15 mei 2021

Man-gewenning


Misschien zul je er ooit aan wennen. De man in jou.

Misschien verdwijnt de verwarring langzaam.

(Misschien is het gestopt, bij jou. Dat.)

Je krijgt het. Doorheen de tijd. Je hebt er niet om gevraagd. (Misschien is het een deel van de erfschuld.) Iemand heeft iets doorgeschoven.

Je hebt het woord, ergens onderweg, nadat het lang genoeg geduurd had, terug naar jezelf gehaald. Of misschien voor het eerst. Er is een man die je wel zou willen zijn, die je mag zijn. (Misschien was die er de hele tijd al, misschien zag je het gewoon niet.) Soms zie je hem, soms voel je hem, soms voel je de stroom. (Soms voel je de kracht die je zou kunnen gebruiken, die het van jou zou kunnen overnemen, die je naar de andere kant van de lijn zou kunnen brengen.)

Die lijn.

Je kunt, eigenlijk, rustig in die man zijn. (Er is misschien ook een vader daar. En het is goed, het mag.)

(Misschien heb je dat beeld zelf moeten bevrijden uit de materie, misschien wachtte het, in afwezigheid van zichzelf.)

Misschien is het allemaal eenvoudiger dan je denkt.

Maar iets heeft die sporen in je gedrukt. Doorgeschoven. Als een lange schaduw.

(Het is er ergens, als een herinnering aan een geur. Het kan in één seconde aangeraakt worden. Je hebt er een apart zintuig voor, denk je. Waardoor je die geur ineens ruikt. Zoals wanneer je zelfs maar heel even een beeld ziet van die vreselijke oranje man aan de andere kant van de oceaan. Je kunt niet bij benadering beschrijven hoeveel weerzin hij bij je oproept. Het kan zijn dat je handen beginnen te trillen, het kan zijn dat je misselijk wordt. Je lichaam ruikt het gif. Je kijkt ernaar.)
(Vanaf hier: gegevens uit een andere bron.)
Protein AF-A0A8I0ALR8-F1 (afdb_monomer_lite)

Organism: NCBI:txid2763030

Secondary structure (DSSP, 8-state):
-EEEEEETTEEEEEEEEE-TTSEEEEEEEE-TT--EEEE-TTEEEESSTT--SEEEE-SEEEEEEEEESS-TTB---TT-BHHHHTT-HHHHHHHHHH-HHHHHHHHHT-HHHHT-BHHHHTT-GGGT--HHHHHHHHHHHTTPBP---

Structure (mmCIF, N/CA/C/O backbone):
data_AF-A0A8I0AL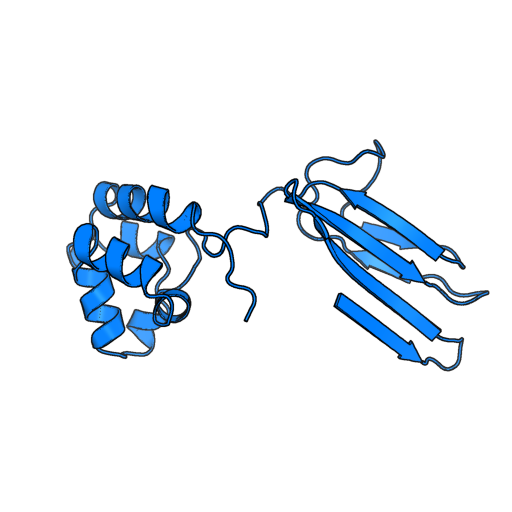R8-F1
#
_entry.id   AF-A0A8I0ALR8-F1
#
loop_
_atom_site.group_PDB
_atom_site.id
_atom_site.type_symbol
_atom_site.label_atom_id
_atom_site.label_alt_id
_atom_site.label_comp_id
_atom_site.label_asym_id
_atom_site.label_entity_id
_atom_site.label_seq_id
_atom_site.pdbx_PDB_ins_code
_atom_site.Cartn_x
_atom_site.Cartn_y
_atom_site.Cartn_z
_atom_site.occupancy
_atom_site.B_iso_or_equiv
_atom_site.auth_seq_id
_atom_site.auth_comp_id
_atom_site.auth_asym_id
_atom_site.auth_atom_id
_atom_site.pdbx_PDB_model_num
ATOM 1 N N . MET A 1 1 ? -13.557 -2.711 3.060 1.00 84.94 1 MET A N 1
ATOM 2 C CA . MET A 1 1 ? -13.387 -4.096 3.550 1.00 84.94 1 MET A CA 1
ATOM 3 C C . MET A 1 1 ? -13.762 -4.147 5.023 1.00 84.94 1 MET A C 1
ATOM 5 O O . MET A 1 1 ? -13.539 -3.155 5.703 1.00 84.94 1 MET A O 1
ATOM 9 N N . GLU A 1 2 ? -14.340 -5.246 5.509 1.00 92.38 2 GLU A N 1
ATOM 10 C CA . GLU A 1 2 ? -14.736 -5.411 6.917 1.00 92.38 2 GLU A CA 1
ATOM 11 C C . GLU A 1 2 ? -14.274 -6.775 7.437 1.00 92.38 2 GLU A C 1
ATOM 13 O O . GLU A 1 2 ? -14.437 -7.787 6.760 1.00 92.38 2 GLU A O 1
ATOM 18 N N . TYR A 1 3 ? -13.722 -6.784 8.647 1.00 93.62 3 TYR A N 1
ATOM 19 C CA . TYR A 1 3 ? -13.272 -7.966 9.367 1.00 93.62 3 TYR A CA 1
ATOM 20 C C . TYR A 1 3 ? -13.898 -8.006 10.753 1.00 93.62 3 TYR A C 1
ATOM 22 O O . TYR A 1 3 ? -14.113 -6.969 11.384 1.00 93.62 3 TYR A O 1
ATOM 30 N N . ARG A 1 4 ? -14.184 -9.219 11.228 1.00 94.69 4 ARG A N 1
ATOM 31 C CA . ARG A 1 4 ? -14.838 -9.462 12.514 1.00 94.69 4 ARG A CA 1
ATOM 32 C C . ARG A 1 4 ? -14.093 -10.544 13.278 1.00 94.69 4 ARG A C 1
ATOM 34 O O . ARG A 1 4 ? -13.641 -11.518 12.679 1.00 94.69 4 ARG A O 1
ATOM 41 N N . TYR A 1 5 ? -13.995 -10.369 14.587 1.00 93.31 5 TYR A N 1
ATOM 42 C CA . TYR A 1 5 ? -13.422 -11.347 15.500 1.00 93.31 5 TYR A CA 1
ATOM 43 C C . TYR A 1 5 ? -14.332 -11.516 16.716 1.00 93.31 5 TYR A C 1
ATOM 45 O O . TYR A 1 5 ? -14.522 -10.581 17.496 1.00 93.31 5 TYR A O 1
ATOM 53 N N . ASP A 1 6 ? -14.891 -12.715 16.867 1.00 93.00 6 ASP A N 1
ATOM 54 C CA . ASP A 1 6 ? -15.728 -13.079 18.006 1.00 93.00 6 ASP A CA 1
ATOM 55 C C . ASP A 1 6 ? -14.845 -13.602 19.143 1.00 93.00 6 ASP A C 1
ATOM 57 O O . ASP A 1 6 ? -14.358 -14.733 19.120 1.00 93.00 6 ASP A O 1
ATOM 61 N N . SER A 1 7 ? -14.617 -12.749 20.141 1.00 91.06 7 SER A N 1
ATOM 62 C CA . SER A 1 7 ? -13.893 -13.115 21.357 1.00 91.06 7 SER A CA 1
ATOM 63 C C . SER A 1 7 ? -14.854 -13.557 22.463 1.00 91.06 7 SER A C 1
ATOM 65 O O . SER A 1 7 ? -16.058 -13.307 22.407 1.00 91.06 7 SER A O 1
ATOM 67 N N . VAL A 1 8 ? -14.306 -14.133 23.537 1.00 89.81 8 VAL A N 1
ATOM 68 C CA . VAL A 1 8 ? -15.068 -14.451 24.760 1.00 89.81 8 VAL A CA 1
ATOM 69 C C . VAL A 1 8 ? -15.711 -13.200 25.378 1.00 89.81 8 VAL A C 1
ATOM 71 O O . VAL A 1 8 ? -16.780 -13.285 25.974 1.00 89.81 8 VAL A O 1
ATOM 74 N N . SER A 1 9 ? -15.087 -12.034 25.202 1.00 87.12 9 SER A N 1
ATOM 75 C CA . SER A 1 9 ? -15.547 -10.756 25.756 1.00 87.12 9 SER A CA 1
ATOM 76 C C . SER A 1 9 ? -16.475 -9.980 24.813 1.00 87.12 9 SER A C 1
ATOM 78 O O . SER A 1 9 ? -16.879 -8.863 25.125 1.00 87.12 9 SER A O 1
ATOM 80 N N . GLY A 1 10 ? -16.817 -10.554 23.657 1.00 90.75 10 GLY A N 1
ATOM 81 C CA . GLY A 1 10 ? -17.663 -9.940 22.639 1.00 90.75 10 GLY A CA 1
ATOM 82 C C . GLY A 1 10 ? -16.969 -9.781 21.287 1.00 90.75 10 GLY A C 1
ATOM 83 O O . GLY A 1 10 ? -15.823 -10.192 21.084 1.00 90.75 10 GLY A O 1
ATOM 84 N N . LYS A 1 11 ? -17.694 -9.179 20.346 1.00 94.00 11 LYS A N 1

(Het is er, ook in het goede spiegelbeeld. Als een leeuw, die iets wil beschermen, die rechtop wil staan, die niet mag zwijgen. Die wil wijzen op de lijn. Je kijkt ernaar.)

(En er is iets met die erfenis. Dat spoor dat is nagelaten in de tijd, zoveel eeuwen, zoveel pijn. Het woord is besmet, bezoedeld. Alsof je iets daarvan moet dragen. Er is iets dat je te doen hebt, iets met niet zwijgen, ook al doe je maar wat. Je kijkt ernaar.)
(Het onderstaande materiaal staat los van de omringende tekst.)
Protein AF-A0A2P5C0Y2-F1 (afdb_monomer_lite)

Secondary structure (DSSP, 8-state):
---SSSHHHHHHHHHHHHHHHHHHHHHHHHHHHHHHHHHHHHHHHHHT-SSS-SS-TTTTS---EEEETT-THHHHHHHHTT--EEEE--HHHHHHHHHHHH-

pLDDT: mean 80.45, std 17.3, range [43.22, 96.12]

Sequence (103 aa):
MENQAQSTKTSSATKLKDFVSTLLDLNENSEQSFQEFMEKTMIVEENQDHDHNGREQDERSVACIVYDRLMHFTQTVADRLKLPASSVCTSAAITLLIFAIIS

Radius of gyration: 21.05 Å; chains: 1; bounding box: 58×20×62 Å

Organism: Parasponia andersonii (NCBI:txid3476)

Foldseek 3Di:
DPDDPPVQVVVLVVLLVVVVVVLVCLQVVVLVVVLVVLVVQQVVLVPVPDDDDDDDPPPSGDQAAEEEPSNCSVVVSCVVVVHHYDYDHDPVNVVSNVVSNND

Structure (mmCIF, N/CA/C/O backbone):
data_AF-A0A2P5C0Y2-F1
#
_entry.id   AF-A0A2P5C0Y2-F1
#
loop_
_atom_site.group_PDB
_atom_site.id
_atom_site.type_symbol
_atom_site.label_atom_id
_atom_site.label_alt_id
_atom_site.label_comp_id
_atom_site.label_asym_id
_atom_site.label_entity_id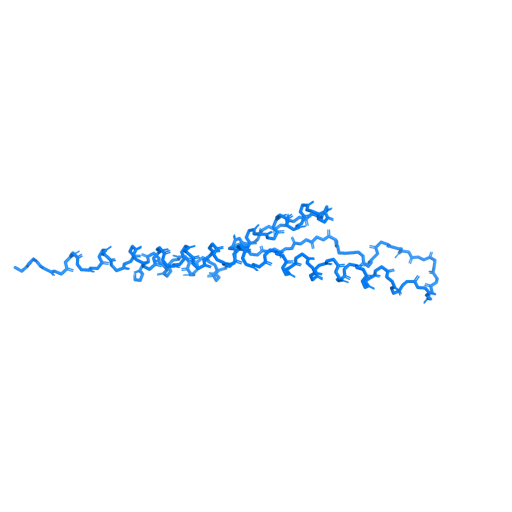
_atom_site.label_seq_id
_atom_site.pdbx_PDB_ins_code
_atom_site.Cartn_x
_atom_site.Cartn_y
_atom_site.Cartn_z
_atom_site.occupancy
_atom_site.B_iso_or_equiv
_atom_site.auth_seq_id
_atom_site.auth_comp_id
_atom_site.auth_asym_id
_atom_site.auth_atom_id
_atom_site.pdbx_PDB_model_num
ATOM 1 N N . MET A 1 1 ? -26.869 -2.530 42.370 1.00 43.22 1 MET A N 1
ATOM 2 C CA . MET A 1 1 ? -25.463 -2.337 41.953 1.00 43.22 1 MET A CA 1
ATOM 3 C C . MET A 1 1 ? -25.336 -2.847 40.521 1.00 43.22 1 MET A C 1
ATOM 5 O O . MET A 1 1 ? -24.840 -3.936 40.307 1.00 43.22 1 MET A O 1
ATOM 9 N N . GLU A 1 2 ? -25.849 -2.102 39.543 1.00 47.34 2 GLU A N 1
ATOM 10 C CA . GLU A 1 2 ? -25.870 -2.505 38.125 1.00 47.34 2 GLU A CA 1
ATOM 11 C C . GLU A 1 2 ? -25.659 -1.254 37.269 1.00 47.34 2 GLU A C 1
ATOM 13 O O . GLU A 1 2 ? -26.604 -0.690 36.737 1.00 47.34 2 GLU A O 1
ATOM 18 N N . ASN A 1 3 ? -24.433 -0.721 37.234 1.00 51.91 3 ASN A N 1
ATOM 19 C CA . ASN A 1 3 ? -24.153 0.444 36.381 1.00 51.91 3 ASN A CA 1
ATOM 20 C C . ASN A 1 3 ? -22.698 0.563 35.895 1.00 51.91 3 ASN A C 1
ATOM 22 O O . ASN A 1 3 ? -22.278 1.629 35.461 1.00 51.91 3 ASN A O 1
ATOM 26 N N . GLN A 1 4 ? -21.909 -0.519 35.952 1.00 53.00 4 GLN A N 1
ATOM 27 C CA . GLN A 1 4 ? -20.520 -0.514 35.459 1.00 53.00 4 GLN A CA 1
ATOM 28 C C . GLN A 1 4 ? -20.262 -1.432 34.253 1.00 53.00 4 GLN A C 1
ATOM 30 O O . GLN A 1 4 ? -19.225 -1.303 33.614 1.00 53.00 4 GLN A O 1
ATOM 35 N N . ALA A 1 5 ? -21.209 -2.292 33.864 1.00 50.50 5 ALA A N 1
ATOM 36 C CA . ALA A 1 5 ? -21.037 -3.173 32.703 1.00 50.50 5 ALA A CA 1
ATOM 37 C C . ALA A 1 5 ? -21.337 -2.493 31.348 1.00 50.50 5 ALA A C 1
ATOM 39 O O . ALA A 1 5 ? -20.948 -3.007 30.303 1.00 50.50 5 ALA A O 1
ATOM 40 N N . GLN A 1 6 ? -22.024 -1.343 31.347 1.00 47.53 6 GLN A N 1
ATOM 41 C CA . GLN A 1 6 ? -22.495 -0.693 30.116 1.00 47.53 6 GLN A CA 1
ATOM 42 C C . GLN A 1 6 ? -21.550 0.405 29.594 1.00 47.53 6 GLN A C 1
ATOM 44 O O . GLN A 1 6 ? -21.551 0.689 28.401 1.00 47.53 6 GLN A O 1
ATOM 49 N N . SER A 1 7 ? -20.705 0.972 30.464 1.00 50.41 7 SER A N 1
ATOM 50 C CA . SER A 1 7 ? -19.795 2.088 30.144 1.00 50.41 7 SER A CA 1
ATOM 51 C C . SER A 1 7 ? -18.535 1.654 29.370 1.00 50.41 7 SER A C 1
ATOM 53 O O . SER A 1 7 ? -17.990 2.401 28.562 1.00 50.41 7 SER A O 1
ATOM 55 N N . THR A 1 8 ? -18.082 0.410 29.554 1.00 48.78 8 THR A N 1
ATOM 56 C CA . THR A 1 8 ? -16.870 -0.120 28.902 1.00 48.78 8 THR A CA 1
ATOM 57 C C . THR A 1 8 ? -17.104 -0.534 27.448 1.00 48.78 8 THR A C 1
ATOM 59 O O . THR A 1 8 ? -16.220 -0.381 26.609 1.00 48.78 8 THR A O 1
ATOM 62 N N . LYS A 1 9 ? -18.315 -0.994 27.115 1.00 52.50 9 LYS A N 1
ATOM 63 C CA . LYS A 1 9 ? -18.659 -1.519 25.781 1.00 52.50 9 LYS A CA 1
ATOM 64 C C . LYS A 1 9 ? -18.770 -0.430 24.704 1.00 52.50 9 LYS A C 1
ATOM 66 O O . LYS A 1 9 ? -18.570 -0.707 23.527 1.00 52.50 9 LYS A O 1
ATOM 71 N N . THR A 1 10 ? -19.078 0.806 25.100 1.00 57.28 10 THR A N 1
ATOM 72 C CA . THR A 1 10 ? -19.178 1.974 24.206 1.00 57.28 10 THR A CA 1
ATOM 73 C C . THR A 1 10 ? -17.818 2.614 23.899 1.00 57.28 10 THR A C 1
ATOM 75 O O . THR A 1 10 ? -17.657 3.243 22.855 1.00 57.28 10 THR A O 1
ATOM 78 N N . SER A 1 11 ? -16.825 2.430 24.775 1.00 70.19 11 SER A N 1
ATOM 79 C CA . SER A 1 11 ? -15.468 2.981 24.629 1.00 70.19 11 SER A CA 1
ATOM 80 C C . SER A 1 11 ? -14.645 2.229 23.576 1.00 70.19 11 SER A C 1
ATOM 82 O O . SER A 1 11 ? -14.090 2.849 22.670 1.00 70.19 11 SER A O 1
ATOM 84 N N . SER A 1 12 ? -14.616 0.895 23.643 1.00 69.00 12 SER A N 1
ATOM 85 C CA . SER A 1 12 ? -13.815 0.068 22.727 1.00 69.00 12 SER A CA 1
ATOM 86 C C . SER A 1 12 ? -14.336 0.096 21.289 1.00 69.00 12 SER A C 1
ATOM 88 O O . SER A 1 12 ? -13.557 0.178 20.344 1.00 69.00 12 SER A O 1
ATOM 90 N N . ALA A 1 13 ? -15.659 0.122 21.101 1.00 79.62 13 ALA A N 1
ATOM 91 C CA . ALA A 1 13 ? -16.265 0.258 19.777 1.00 79.62 13 ALA A CA 1
ATOM 92 C C . ALA A 1 13 ? -15.886 1.585 19.091 1.00 79.62 13 ALA A C 1
ATOM 94 O O . ALA A 1 13 ? -15.685 1.618 17.878 1.00 79.62 13 ALA A O 1
ATOM 95 N N . THR A 1 14 ? -15.751 2.665 19.868 1.00 84.81 14 THR A N 1
ATOM 96 C CA . THR A 1 14 ? -15.313 3.972 19.357 1.00 84.81 14 THR A CA 1
ATOM 97 C C . THR A 1 14 ? -13.831 3.935 18.981 1.00 84.81 14 THR A C 1
ATOM 99 O O . THR A 1 14 ? -13.480 4.314 17.872 1.00 84.81 14 THR A O 1
ATOM 102 N N . LYS A 1 15 ? -12.971 3.356 19.829 1.00 82.88 15 LYS A N 1
ATOM 103 C CA . LYS A 1 15 ? -11.532 3.208 19.543 1.00 82.88 15 LYS A CA 1
ATOM 104 C C . LYS A 1 15 ? -11.244 2.336 18.328 1.00 82.88 15 LYS A C 1
ATOM 106 O O . LYS A 1 15 ? -10.379 2.675 17.528 1.00 82.88 15 LYS A O 1
ATOM 111 N N . LEU A 1 16 ? -11.973 1.233 18.163 1.00 88.38 16 LEU A N 1
ATOM 112 C CA . LEU A 1 16 ? -11.855 0.394 16.975 1.00 88.38 16 LEU A CA 1
ATOM 113 C C . LEU A 1 16 ? -12.255 1.170 15.717 1.00 88.38 16 LEU A C 1
ATOM 115 O O . LEU A 1 16 ? -11.577 1.071 14.699 1.00 88.38 16 LEU A O 1
ATOM 119 N N . LYS A 1 17 ? -13.328 1.965 15.788 1.00 90.31 17 LYS A N 1
ATOM 120 C CA . LYS A 1 17 ? -13.753 2.826 14.682 1.00 90.31 17 LYS A CA 1
ATOM 121 C C . LYS A 1 17 ? -12.687 3.872 14.341 1.00 90.31 17 LYS A C 1
ATOM 123 O O . LYS A 1 17 ? -12.378 4.034 13.165 1.00 90.31 17 LYS A O 1
ATOM 128 N N . ASP A 1 18 ? -12.103 4.526 15.341 1.00 91.62 18 ASP A N 1
ATOM 129 C CA . ASP A 1 18 ? -11.045 5.525 15.148 1.00 91.62 18 ASP A CA 1
ATOM 130 C C . ASP A 1 18 ? -9.775 4.889 14.566 1.00 91.62 18 ASP A C 1
ATOM 132 O O . ASP A 1 18 ? -9.155 5.439 13.656 1.00 91.62 18 ASP A O 1
ATOM 136 N N . PHE A 1 19 ? -9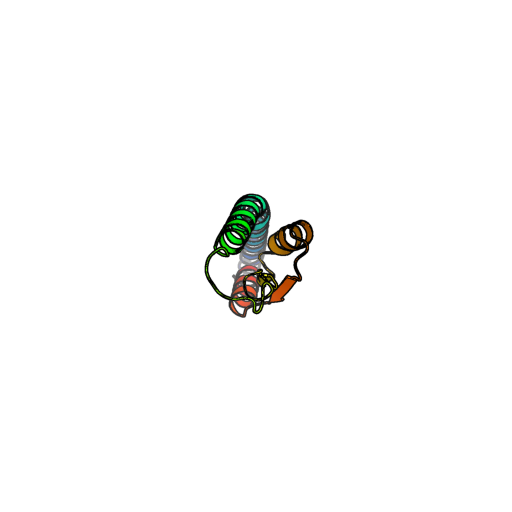.421 3.688 15.032 1.00 90.88 19 PHE A N 1
ATOM 137 C CA . PHE A 1 19 ? -8.309 2.908 14.495 1.00 90.88 19 PHE A CA 1
ATOM 138 C C . PHE A 1 19 ? -8.540 2.525 13.031 1.00 90.88 19 PHE A C 1
ATOM 140 O O . PHE A 1 19 ? -7.662 2.733 12.198 1.00 90.88 19 PHE A O 1
ATOM 147 N N . VAL A 1 20 ? -9.728 2.011 12.696 1.00 92.00 20 VAL A N 1
ATOM 148 C CA . VAL A 1 20 ? -10.095 1.684 11.311 1.00 92.00 20 VAL A CA 1
ATOM 149 C C . VAL A 1 20 ? -10.088 2.937 10.437 1.00 92.00 20 VAL A C 1
ATOM 151 O O . VAL A 1 20 ? -9.550 2.879 9.338 1.00 92.00 20 VAL A O 1
ATOM 154 N N . SER A 1 21 ? -10.608 4.069 10.922 1.00 93.81 21 SER A N 1
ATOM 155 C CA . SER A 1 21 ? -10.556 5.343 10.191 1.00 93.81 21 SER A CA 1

Soms weet je waar het vandaan komt, hoe het door de tijd is gegaan. Soms begrijp je het niet. En soms zie je dat het niet meer van jou is. De sporen van de sporen, ze hebben geen macht over jou.

Het is niet eenvoudig, leren dansen in de mist. Je lichaam herinnert zich geen bewegingen, zou herinneringen moeten maken, maar moet daarvoor een niemandsland over. En misschien heb je dat al gedaan.

Soms begrijp je nu pas waarom je toen en al die stappen daarna deed wat je deed, in al je gestotter en gestuntel en getier. Je ziet het onvermogen, je ziet de afstand. Maar iets in jou wist waar de weg moest zijn, ergens onder de mist. Iets in jou wist waar de lijn was. Besef je nu. Iets is aangekomen op de bestemming.

(Het is verder niet zo belangrijk, in het licht van de wereld, denk je. Zoals steeds. Maar je kijkt naar de woorden. Ze zijn ook aangekomen, denk je soms. Eens de woorden er staan, zijn ze een landschap.)

En de geliefden, ze hebben iets van je geheeld. Wat ze zeiden, wat ze je lieten zien. Er is een landschap. De mist is weg. Niet dat je het landschap kent. Maar dat je er vrij kunt bewegen. In de dans die de jouwe is.

Iets is gestopt.

En je kijkt naar het landschap. Misschien zal het altijd onwennig blijven. Waarschijnlijk zul je de namen van de planten nooit kennen. Jouw woorden zullen het moeten doen. Misschien blijf je rustig kijken. Naar de rivier. Naar de wind. Misschien zal het landschap glimlachen, terwijl je je verhalen vertelt, met vuur in je ogen. 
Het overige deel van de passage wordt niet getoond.